Make sure you have an obvious burr on a 500 or 1k stone
So you're sure both sides of the bevel have met. From that point on, any irregularity is a burr. Check with your fingernail along each side.
P.S. when one side feels sharper there is some burr on it.


----------



## gic (Jan 10, 2016)

I use a blue shop towel to feel the burr, pull it towards the edge and the fibers should catch. I'm told cheesecloth also works

my fingertps are useless


----------



## Kippington (Jan 10, 2016)

It would be worth learning to use other sharpness tests on top of feeling for a burr (which is essentially one of the tests). After you stop being able to feel a burr you can transition into a combination of nail and two/three finger tests to gauge your progress.

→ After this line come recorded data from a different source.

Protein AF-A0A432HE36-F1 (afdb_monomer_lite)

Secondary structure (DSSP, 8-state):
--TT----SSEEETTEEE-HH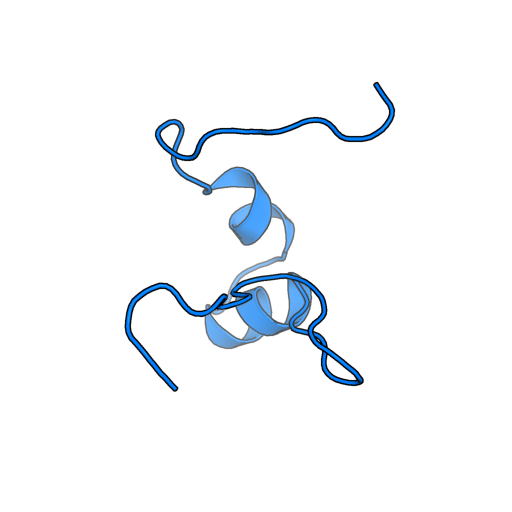HHHHHTTS-HHHHHHSS-TTS----S--

Sequence (49 aa):
VSAGEEAVFLGRQGSEEITADEIAEKAETINYEIVTRMSTRLPRFYING

Radius of gyration: 12.92 Å; chains: 1; bounding box: 25×27×27 Å

pLDDT: mean 96.26, std 6.03, range [56.91, 98.69]

Foldseek 3Di:
DDPPDDDDPAADDDPDGDHLQNVQVVVVHHSVCSVVVPDPPDDDDDDPD

Structure (mmCIF, N/CA/C/O backbone):
data_AF-A0A432HE36-F1
#
_entry.id   AF-A0A432HE36-F1
#
loop_
_atom_site.group_PDB
_atom_site.id
_atom_site.type_symbol
_atom_site.label_atom_id
_atom_site.label_alt_id
_atom_site.label_comp_id
_atom_site.label_asym_id
_atom_site.label_entity_id
_atom_site.label_seq_id
_atom_site.pdbx_PDB_ins_code
_atom_site.Cartn_x
_atom_site.Cartn_y
_atom_site.Cartn_z
_atom_site.occupancy
_atom_site.B_iso_or_equiv
_atom_site.auth_seq_id
_atom_site.auth_comp_id
_atom_site.auth_asym_id
_atom_site.auth_atom_id
_atom_site.pdbx_PDB_model_num
ATOM 1 N N . VAL A 1 1 ? -8.257 -9.901 18.730 1.00 88.38 1 VAL A N 1
ATOM 2 C CA . VAL A 1 1 ? -8.745 -10.667 17.565 1.00 88.38 1 VAL A CA 1
ATOM 3 C C . VAL A 1 1 ? -10.185 -11.097 17.765 1.00 88.38 1 VAL A C 1
ATOM 5 O O . VAL A 1 1 ? -10.472 -12.080 18.444 1.00 88.38 1 VAL A O 1
ATOM 8 N N . SER A 1 2 ? -11.080 -10.332 17.156 1.00 96.12 2 SER A N 1
ATOM 9 C CA . SER A 1 2 ? -12.505 -10.618 16.997 1.00 96.12 2 SER A CA 1
ATOM 10 C C . SER A 1 2 ? -12.931 -10.347 15.549 1.00 96.12 2 SER A C 1
ATOM 12 O O . SER A 1 2 ? -12.218 -9.676 14.802 1.00 96.12 2 SER A O 1
ATOM 14 N N . ALA A 1 3 ? -14.067 -10.898 15.117 1.00 96.81 3 ALA A N 1
ATOM 15 C CA . ALA A 1 3 ? -14.570 -10.636 13.771 1.00 96.81 3 ALA A CA 1
ATOM 16 C C . ALA A 1 3 ? -14.903 -9.143 13.603 1.00 96.81 3 ALA A C 1
ATOM 18 O O . ALA A 1 3 ? -15.617 -8.574 14.426 1.00 96.81 3 ALA A O 1
ATOM 19 N N . GLY A 1 4 ? -14.400 -8.533 12.527 1.00 95.81 4 GLY A N 1
ATOM 20 C CA . GLY A 1 4 ? -14.572 -7.103 12.246 1.00 95.81 4 GLY A CA 1
ATOM 21 C C . GLY A 1 4 ? -13.463 -6.199 12.797 1.00 95.81 4 GLY A C 1
ATOM 22 O O . GLY A 1 4 ? -13.513 -4.996 12.569 1.00 95.81 4 GLY A O 1
ATOM 23 N N . GLU A 1 5 ? -12.466 -6.755 13.489 1.00 97.19 5 GLU A N 1
ATOM 24 C CA . GLU A 1 5 ? -11.256 -6.021 13.877 1.00 97.19 5 GLU A CA 1
ATOM 25 C C . GLU A 1 5 ? -10.440 -5.614 12.635 1.00 97.19 5 GLU A C 1
ATOM 27 O O . GLU A 1 5 ? -10.410 -6.337 11.635 1.00 97.19 5 GLU A O 1
ATOM 32 N N . GLU A 1 6 ? -9.808 -4.440 12.680 1.00 95.69 6 GLU A N 1
ATOM 33 C CA . GLU A 1 6 ? -9.054 -3.885 11.553 1.00 95.69 6 GLU A CA 1
ATOM 34 C C . GLU A 1 6 ? -7.804 -4.714 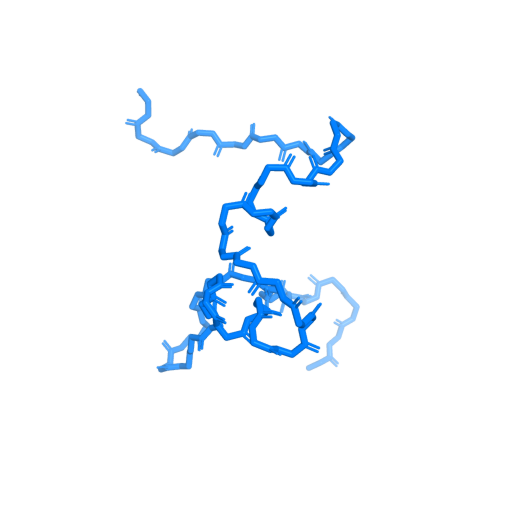11.236 1.00 95.69 6 GLU A C 1
ATOM 36 O O . GLU A 1 6 ? -7.027 -5.069 12.124 1.00 95.69 6 GLU A O 1
ATOM 41 N N . ALA A 1 7 ? -7.578 -4.941 9.942 1.00 96.62 7 ALA A N 1
ATOM 42 C CA . ALA A 1 7 ? -6.336 -5.482 9.417 1.00 96.62 7 ALA A CA 1
ATOM 43 C C . ALA A 1 7 ? -5.740 -4.508 8.394 1.00 96.62 7 ALA A C 1
ATOM 45 O O . ALA A 1 7 ? -6.404 -4.128 7.425 1.00 96.62 7 ALA A O 1
ATOM 46 N N . VAL A 1 8 ? -4.476 -4.135 8.595 1.00 97.31 8 VAL A N 1
ATOM 47 C CA . VAL A 1 8 ? -3.732 -3.255 7.688 1.00 97.31 8 VAL A CA 1
ATOM 48 C C . VAL A 1 8 ? -2.856 -4.109 6.774 1.00 97.31 8 VAL A C 1
ATOM 50 O O . VAL A 1 8 ? -1.916 -4.748 7.231 1.00 97.31 8 VAL A O 1
ATOM 53 N N . PHE A 1 9 ? -3.173 -4.134 5.477 1.00 96.50 9 PHE A N 1
ATOM 54 C CA . PHE A 1 9 ? -2.399 -4.878 4.467 1.00 96.50 9 PHE A CA 1
ATOM 55 C C . PHE A 1 9 ? -1.269 -4.050 3.835 1.00 96.50 9 PHE A C 1
ATOM 57 O O . PHE A 1 9 ? -0.310 -4.615 3.324 1.00 96.50 9 PHE A O 1
ATOM 64 N N . LEU A 1 10 ? -1.406 -2.723 3.838 1.00 97.50 10 LEU A N 1
ATOM 65 C CA . LEU A 1 10 ? -0.424 -1.743 3.374 1.00 97.50 10 LEU A CA 1
ATOM 66 C C . LEU A 1 10 ? -0.695 -0.458 4.158 1.00 97.50 10 LEU A C 1
A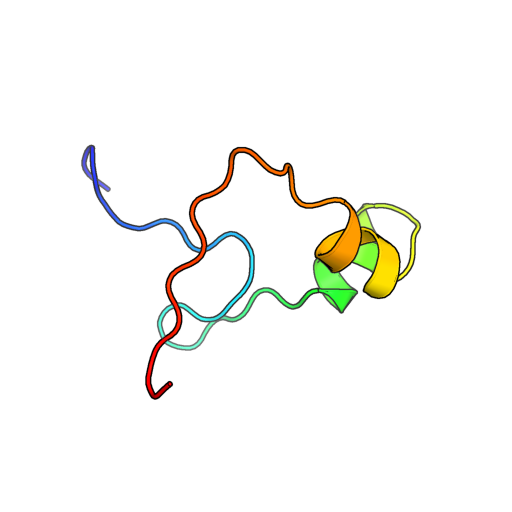TOM 68 O O . LEU A 1 10 ? -1.793 0.093 4.064 1.00 97.50 10 LEU A O 1
ATOM 72 N N . GLY A 1 11 ? 0.273 -0.004 4.948 1.00 97.56 11 GLY A N 1
ATOM 73 C CA . GLY A 1 11 ? 0.117 1.116 5.875 1.00 97.56 11 GLY A CA 1
ATOM 74 C C . GLY A 1 11 ? 0.616 0.783 7.279 1.00 97.56 11 GLY A C 1
ATOM 75 O O . GLY A 1 11 ? 1.352 -0.181 7.476 1.00 97.56 11 GLY A O 1
ATOM 76 N N . ARG A 1 12 ? 0.210 1.592 8.260 1.00 98.31 12 ARG A N 1
ATOM 77 C CA . ARG A 1 12 ? 0.714 1.543 9.637 1.00 98.31 12 ARG A CA 1
ATOM 78 C C . ARG A 1 12 ? -0.361 1.099 10.625 1.00 98.31 12 ARG A C 1
ATOM 80 O O . ARG A 1 12 ? -1.480 1.599 10.566 1.00 98.31 12 ARG A O 1
ATOM 87 N N . GLN A 1 13 ? 0.007 0.238 11.574 1.00 98.19 13 GLN A N 1
ATOM 88 C CA . GLN A 1 13 ? -0.808 -0.110 12.740 1.00 98.19 13 GLN A CA 1
ATOM 89 C C . GLN A 1 13 ? 0.068 -0.075 14.000 1.00 98.19 13 GLN A C 1
ATOM 91 O O . GLN A 1 13 ? 0.988 -0.873 14.165 1.00 98.19 13 GLN A O 1
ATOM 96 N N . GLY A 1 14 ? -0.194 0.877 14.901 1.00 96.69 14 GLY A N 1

Similarly, later down the sharpening road if you attempt to create _extremely_ polished edges you'll find they become difficult to judge progress with finger tests alone, and other tests become more appropriate.


----------



## psfred (Jan 10, 2016)

To keep the tip from digging into the stone, you need to imagine how much you need to lift and rotate the handle to keep the grinding angle the same as the edge "lifts" toward the tip. This isn't all that dramatic for a typical Japanese knife since they don't generally have extreme upsweep at the tip, unlike German style knives.

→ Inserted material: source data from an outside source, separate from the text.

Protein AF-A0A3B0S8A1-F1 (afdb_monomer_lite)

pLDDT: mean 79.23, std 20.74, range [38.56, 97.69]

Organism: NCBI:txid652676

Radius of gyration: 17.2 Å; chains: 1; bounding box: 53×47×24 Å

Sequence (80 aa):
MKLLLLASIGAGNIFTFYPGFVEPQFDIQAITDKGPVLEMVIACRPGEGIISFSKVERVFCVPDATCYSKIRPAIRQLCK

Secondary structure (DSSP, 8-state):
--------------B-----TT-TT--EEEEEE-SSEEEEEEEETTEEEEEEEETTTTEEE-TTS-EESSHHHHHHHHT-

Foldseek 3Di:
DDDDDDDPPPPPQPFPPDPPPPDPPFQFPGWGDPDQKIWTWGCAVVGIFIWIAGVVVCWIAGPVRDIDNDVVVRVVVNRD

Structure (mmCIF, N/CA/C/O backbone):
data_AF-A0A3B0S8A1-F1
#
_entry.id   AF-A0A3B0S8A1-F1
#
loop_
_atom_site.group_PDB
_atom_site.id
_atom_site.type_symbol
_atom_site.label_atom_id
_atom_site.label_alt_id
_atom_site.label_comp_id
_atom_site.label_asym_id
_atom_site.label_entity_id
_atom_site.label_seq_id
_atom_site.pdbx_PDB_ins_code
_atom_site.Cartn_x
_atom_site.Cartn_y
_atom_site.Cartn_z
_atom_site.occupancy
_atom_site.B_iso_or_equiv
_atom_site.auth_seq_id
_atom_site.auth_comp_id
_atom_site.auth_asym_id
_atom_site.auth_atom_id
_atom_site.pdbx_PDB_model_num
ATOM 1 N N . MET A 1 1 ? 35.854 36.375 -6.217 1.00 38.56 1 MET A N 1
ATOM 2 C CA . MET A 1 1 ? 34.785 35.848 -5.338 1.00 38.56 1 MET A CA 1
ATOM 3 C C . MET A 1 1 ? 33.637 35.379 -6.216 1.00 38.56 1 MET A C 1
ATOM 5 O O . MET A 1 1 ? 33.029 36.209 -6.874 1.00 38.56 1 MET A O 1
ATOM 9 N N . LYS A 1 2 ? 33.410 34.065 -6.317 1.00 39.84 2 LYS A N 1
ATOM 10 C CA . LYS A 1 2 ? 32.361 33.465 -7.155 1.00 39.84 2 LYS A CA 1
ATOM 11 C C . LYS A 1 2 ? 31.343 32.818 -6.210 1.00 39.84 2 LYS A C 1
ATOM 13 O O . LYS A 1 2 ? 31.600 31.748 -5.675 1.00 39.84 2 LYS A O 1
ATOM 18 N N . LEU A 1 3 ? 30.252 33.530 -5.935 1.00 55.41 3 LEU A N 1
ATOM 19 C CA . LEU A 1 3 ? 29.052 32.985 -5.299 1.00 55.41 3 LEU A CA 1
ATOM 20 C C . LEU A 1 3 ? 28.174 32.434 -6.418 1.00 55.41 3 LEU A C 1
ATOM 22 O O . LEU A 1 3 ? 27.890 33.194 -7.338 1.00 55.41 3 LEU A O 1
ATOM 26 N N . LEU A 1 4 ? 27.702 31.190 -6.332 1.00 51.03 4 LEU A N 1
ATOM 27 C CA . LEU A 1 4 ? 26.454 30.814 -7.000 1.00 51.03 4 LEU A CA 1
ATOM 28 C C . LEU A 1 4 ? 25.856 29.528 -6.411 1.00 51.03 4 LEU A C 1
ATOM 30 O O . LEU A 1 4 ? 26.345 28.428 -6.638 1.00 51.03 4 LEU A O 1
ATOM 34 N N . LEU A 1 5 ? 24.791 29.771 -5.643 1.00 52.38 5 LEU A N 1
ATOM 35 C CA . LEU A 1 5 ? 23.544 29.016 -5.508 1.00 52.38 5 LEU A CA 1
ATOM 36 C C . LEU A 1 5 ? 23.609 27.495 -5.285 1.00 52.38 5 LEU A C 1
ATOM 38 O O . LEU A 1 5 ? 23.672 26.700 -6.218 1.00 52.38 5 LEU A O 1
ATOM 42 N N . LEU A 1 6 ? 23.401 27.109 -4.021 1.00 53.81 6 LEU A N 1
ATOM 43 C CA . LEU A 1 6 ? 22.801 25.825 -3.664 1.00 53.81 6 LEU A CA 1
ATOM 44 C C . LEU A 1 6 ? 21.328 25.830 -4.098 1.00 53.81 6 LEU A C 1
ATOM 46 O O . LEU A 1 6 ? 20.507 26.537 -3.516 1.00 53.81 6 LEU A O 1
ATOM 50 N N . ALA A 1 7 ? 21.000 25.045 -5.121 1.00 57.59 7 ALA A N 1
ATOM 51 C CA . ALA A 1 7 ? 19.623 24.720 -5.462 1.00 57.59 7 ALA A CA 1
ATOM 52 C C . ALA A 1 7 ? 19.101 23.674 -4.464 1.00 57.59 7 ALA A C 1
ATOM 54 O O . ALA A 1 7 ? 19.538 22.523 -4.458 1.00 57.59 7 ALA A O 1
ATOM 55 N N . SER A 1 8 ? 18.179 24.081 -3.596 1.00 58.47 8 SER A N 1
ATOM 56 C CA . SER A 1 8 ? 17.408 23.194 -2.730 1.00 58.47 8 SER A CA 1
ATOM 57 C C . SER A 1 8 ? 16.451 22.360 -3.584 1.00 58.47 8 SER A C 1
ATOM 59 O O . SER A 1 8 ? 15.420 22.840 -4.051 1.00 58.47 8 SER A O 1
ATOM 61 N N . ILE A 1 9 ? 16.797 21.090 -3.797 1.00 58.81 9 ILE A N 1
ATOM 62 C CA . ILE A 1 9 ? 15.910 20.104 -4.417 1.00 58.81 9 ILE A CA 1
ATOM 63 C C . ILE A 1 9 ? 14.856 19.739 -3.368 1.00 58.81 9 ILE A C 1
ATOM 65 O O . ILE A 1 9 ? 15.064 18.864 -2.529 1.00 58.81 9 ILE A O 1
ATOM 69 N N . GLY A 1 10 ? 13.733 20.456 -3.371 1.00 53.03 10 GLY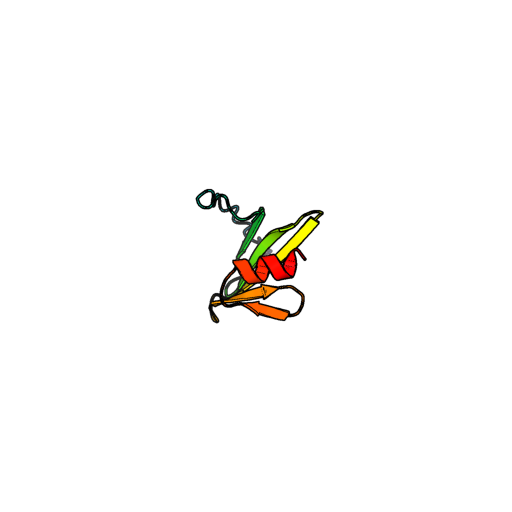 A N 1
ATOM 70 C CA . GLY A 1 10 ? 12.543 20.036 -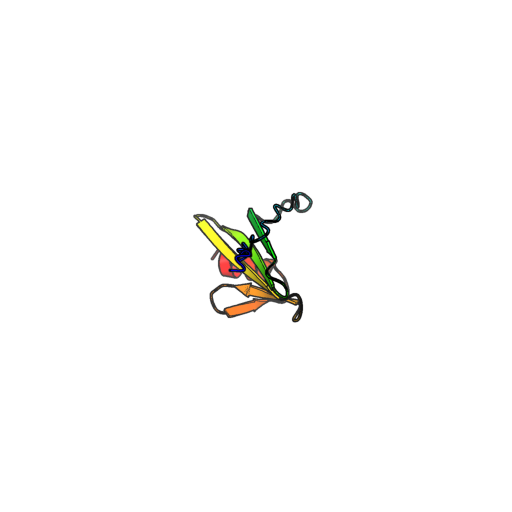2.644 1.00 53.03 10 GLY A CA 1
ATOM 71 C C . GLY A 1 10 ? 12.029 18.743 -3.268 1.00 53.03 10 GLY A C 1
ATOM 72 O O . GLY A 1 10 ? 11.486 18.767 -4.369 1.00 53.03 10 GLY A O 1
ATOM 73 N N . ALA A 1 11 ? 12.218 17.613 -2.586 1.00 57.09 11 ALA A N 1
ATOM 74 C CA . ALA A 1 11 ? 11.578 16.354 -2.940 1.00 57.09 11 ALA A CA 1
ATOM 75 C C . ALA A 1 11 ? 10.075 16.485 -2.649 1.00 57.09 11 ALA A C 1
ATOM 77 O O . ALA A 1 11 ? 9.592 16.134 -1.574 1.00 57.09 11 ALA A O 1
ATOM 78 N N . GLY A 1 12 ? 9.344 17.088 -3.586 1.00 47.72 12 GLY A N 1
ATOM 79 C CA . GLY A 1 12 ? 7.892 17.124 -3.553 1.00 47.72 12 GLY A CA 1
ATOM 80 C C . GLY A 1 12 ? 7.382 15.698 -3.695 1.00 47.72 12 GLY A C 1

If you are digging in, you are lifting the handle too far or rotating the handle too far.

It takes dome practice, but it's not impossible to get there. At the very least, you should not be gouging the stone.

Peter


----------



## GeneH (Jan 11, 2016)

Pensacola Tiger said:


> Feeling a 3k burr depends on the sensitivity of your fingertips. Some people can feel a 5-6k burr; others can't feel a 1k.



Yes to feeling the burr, it can be very significant. I gently run my thumb, going to the edge (at 90 deg away from the back of the blade), kinda going over the edge so I can feel it drag on my thumb. I use the left thumb on one side, and then right thumb on the other side. That also tells me a lot about how even the bevel is in that particular spot.

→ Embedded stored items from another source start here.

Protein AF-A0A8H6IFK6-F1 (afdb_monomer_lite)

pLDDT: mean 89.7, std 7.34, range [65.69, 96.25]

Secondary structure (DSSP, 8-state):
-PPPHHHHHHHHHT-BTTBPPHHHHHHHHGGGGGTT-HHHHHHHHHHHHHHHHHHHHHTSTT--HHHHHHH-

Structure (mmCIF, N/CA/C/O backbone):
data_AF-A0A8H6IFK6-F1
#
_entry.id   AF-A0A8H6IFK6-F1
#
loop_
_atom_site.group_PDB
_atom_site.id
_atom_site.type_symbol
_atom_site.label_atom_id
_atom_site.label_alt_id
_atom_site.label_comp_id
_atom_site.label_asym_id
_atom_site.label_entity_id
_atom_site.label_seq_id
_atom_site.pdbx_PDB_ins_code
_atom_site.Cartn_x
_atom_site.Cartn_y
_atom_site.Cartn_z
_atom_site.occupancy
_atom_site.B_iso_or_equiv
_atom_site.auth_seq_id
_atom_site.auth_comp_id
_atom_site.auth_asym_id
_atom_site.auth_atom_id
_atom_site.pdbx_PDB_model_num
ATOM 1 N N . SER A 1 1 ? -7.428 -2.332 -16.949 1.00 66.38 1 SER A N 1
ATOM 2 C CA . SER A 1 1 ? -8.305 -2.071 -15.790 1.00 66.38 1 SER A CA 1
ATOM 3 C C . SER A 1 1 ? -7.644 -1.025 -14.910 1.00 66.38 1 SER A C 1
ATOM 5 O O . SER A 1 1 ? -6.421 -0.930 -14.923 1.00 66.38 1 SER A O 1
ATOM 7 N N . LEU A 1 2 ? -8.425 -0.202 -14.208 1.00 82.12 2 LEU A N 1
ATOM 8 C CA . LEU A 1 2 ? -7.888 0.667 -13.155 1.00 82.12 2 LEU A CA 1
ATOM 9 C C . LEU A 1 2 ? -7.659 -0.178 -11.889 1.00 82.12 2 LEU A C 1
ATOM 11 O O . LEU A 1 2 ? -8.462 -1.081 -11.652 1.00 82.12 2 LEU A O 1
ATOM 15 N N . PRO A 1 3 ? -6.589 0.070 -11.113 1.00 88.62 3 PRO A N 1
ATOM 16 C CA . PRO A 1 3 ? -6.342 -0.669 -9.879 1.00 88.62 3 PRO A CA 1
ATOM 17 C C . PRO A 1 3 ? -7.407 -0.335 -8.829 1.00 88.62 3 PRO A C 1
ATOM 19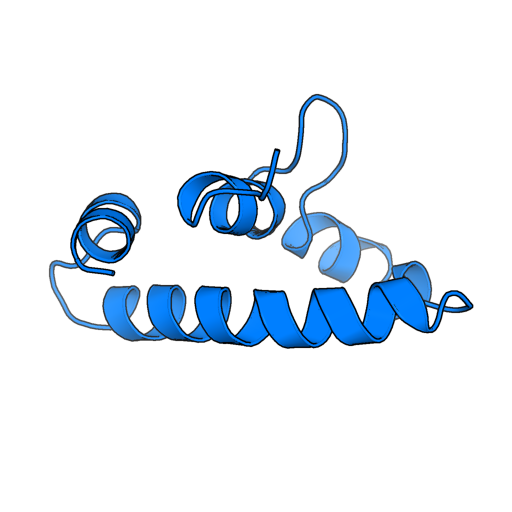 O O . PRO A 1 3 ? -7.816 0.823 -8.702 1.00 88.62 3 PRO A O 1
ATOM 22 N N . THR A 1 4 ? -7.840 -1.342 -8.076 1.00 94.06 4 THR A N 1
ATOM 23 C CA . THR A 1 4 ? -8.713 -1.164 -6.908 1.00 94.06 4 THR A CA 1
ATOM 24 C C . THR A 1 4 ? -7.930 -0.599 -5.715 1.00 94.06 4 THR A C 1
ATOM 26 O O . THR A 1 4 ? -6.697 -0.578 -5.718 1.00 94.06 4 THR A O 1
ATOM 29 N N . LEU A 1 5 ? -8.627 -0.147 -4.664 1.00 94.19 5 LEU A N 1
ATOM 30 C CA . LEU A 1 5 ? -7.968 0.272 -3.416 1.00 94.19 5 LEU A CA 1
ATOM 31 C C . LEU A 1 5 ? -7.170 -0.878 -2.788 1.00 94.19 5 LEU A C 1
ATOM 33 O O . LEU A 1 5 ? -6.049 -0.664 -2.330 1.00 94.19 5 LEU A O 1
ATOM 37 N N . ALA A 1 6 ? -7.715 -2.096 -2.845 1.00 94.44 6 ALA A N 1
ATOM 38 C CA . ALA A 1 6 ? -7.041 -3.302 -2.385 1.00 94.44 6 ALA A CA 1
ATOM 39 C C . ALA A 1 6 ? -5.769 -3.582 -3.197 1.00 94.44 6 ALA A C 1
ATOM 41 O O . ALA A 1 6 ? -4.734 -3.876 -2.609 1.00 94.44 6 ALA A O 1
ATOM 42 N N . ASP A 1 7 ? -5.796 -3.413 -4.524 1.00 94.25 7 ASP A N 1
ATOM 43 C CA . ASP A 1 7 ? -4.594 -3.575 -5.356 1.00 94.25 7 ASP A CA 1
ATOM 44 C C . ASP A 1 7 ? -3.496 -2.576 -4.965 1.00 94.25 7 ASP A C 1
ATOM 46 O O . ASP A 1 7 ? -2.327 -2.943 -4.866 1.00 94.25 7 ASP A O 1
ATOM 50 N N . ILE A 1 8 ? -3.871 -1.317 -4.710 1.00 94.50 8 ILE A N 1
ATOM 51 C CA . ILE A 1 8 ? -2.937 -0.260 -4.291 1.00 94.50 8 ILE A CA 1
ATOM 52 C C . ILE A 1 8 ? -2.352 -0.568 -2.909 1.00 94.50 8 ILE A C 1
ATOM 54 O O . ILE A 1 8 ? -1.152 -0.395 -2.687 1.00 94.50 8 ILE A O 1
ATOM 58 N N . TRP A 1 9 ? -3.184 -1.025 -1.973 1.00 95.75 9 TRP A N 1
ATOM 59 C CA . TRP A 1 9 ? -2.733 -1.397 -0.636 1.00 95.75 9 TRP A CA 1
ATOM 60 C C . TRP A 1 9 ? -1.838 -2.637 -0.650 1.00 95.75 9 TRP A C 1
ATOM 62 O O . TRP A 1 9 ? -0.801 -2.658 0.018 1.00 95.75 9 TRP A O 1
ATOM 72 N N . ASN A 1 10 ? -2.189 -3.643 -1.450 1.00 95.12 10 ASN A N 1
ATOM 73 C CA . ASN A 1 10 ? -1.395 -4.854 -1.617 1.00 95.12 10 ASN A CA 1
ATOM 74 C C . ASN A 1 10 ? -0.046 -4.537 -2.252 1.00 95.12 10 ASN A C 1
ATOM 76 O O . ASN A 1 10 ? 0.968 -4.962 -1.716 1.00 95.12 10 ASN A O 1
ATOM 80 N N . GLU A 1 11 ? 0.007 -3.718 -3.306 1.00 94.75 11 GLU A N 1
ATOM 81 C CA . GLU A 1 11 ? 1.275 -3.243 -3.873 1.00 94.75 11 GLU A CA 1
ATOM 82 C C . GLU A 1 11 ? 2.157 -2.572 -2.815 1.00 94.75 11 GLU A C 1
ATOM 84 O O . GLU A 1 11 ? 3.370 -2.796 -2.765 1.00 94.75 11 GLU A O 1
ATOM 89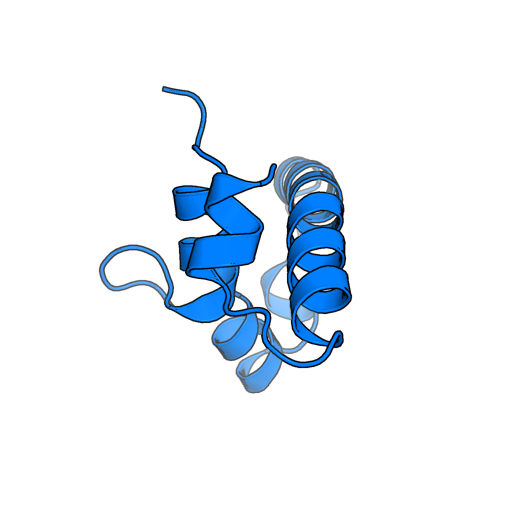 N N . TYR A 1 12 ? 1.546 -1.756 -1.953 1.00 95.12 12 TYR A N 1
ATOM 90 C CA . TYR A 1 12 ? 2.271 -1.061 -0.904 1.00 95.12 12 TYR A CA 1
ATOM 91 C C . TYR A 1 12 ? 2.846 -2.012 0.151 1.00 95.12 12 TYR A C 1
ATOM 93 O O . TYR A 1 12 ? 4.027 -1.904 0.487 1.00 95.12 12 TYR A O 1
ATOM 101 N N . SER A 1 13 ? 2.019 -2.931 0.653 1.00 95.00 13 SER A N 1
ATOM 102 C CA . SER A 1 13 ? 2.301 -3.732 1.848 1.00 95.00 13 SER A CA 1
ATOM 103 C C . SER A 1 13 ? 2.892 -5.112 1.545 1.00 95.00 13 SER A C 1
ATOM 105 O O . SER A 1 13 ? 3.907 -5.484 2.133 1.00 95.00 13 SER A O 1
ATOM 107 N N . VAL A 1 14 ? 2.309 -5.843 0.594 1.00 94.38 14 VAL A N 1
ATOM 108 C CA . VAL A 1 14 ? 2.636 -7.245 0.271 1.00 94.38 14 VAL A CA 1
ATOM 109 C C . VAL A 1 14 ? 3.490 -7.365 -0.993 1.00 94.38 14 VAL A C 1
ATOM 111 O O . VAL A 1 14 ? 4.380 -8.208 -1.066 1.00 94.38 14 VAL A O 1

I have to have dry hands to do it; a wet thumb and I cannot feel much at all. My wife can feel differences between each side of the edge that I cannot feel at all.


----------



## Danieru (Jan 13, 2016)

Um well I can feel burrs even from my 8k Junpaku :O:IMOK:. Personally I find that on the left side of the blade (that is when sharpening the right side) I can feel the burr best with my ring finger and doing diagonal strokes. On the right side of the blade (so when sharpening the left side) it seems easier with my index finger or my thumb going in a straight downward motion (basically from spine to edge). It's important in my experience to clean the edge area and your fingertips of any (or at least most) stone slurry. If there's significant amounts of slurry on your fingers and/or the edge area of the blade, detecting a burr is much more difficult, particulary with finer grits.


----------



## Marcelo Amaral (Jan 14, 2016)

Another test to realize a burr is formed is to look at the edge using a black background when the sun is reflecting at the knife. Changing the angles is possible to get the burr reflecting the light.


----------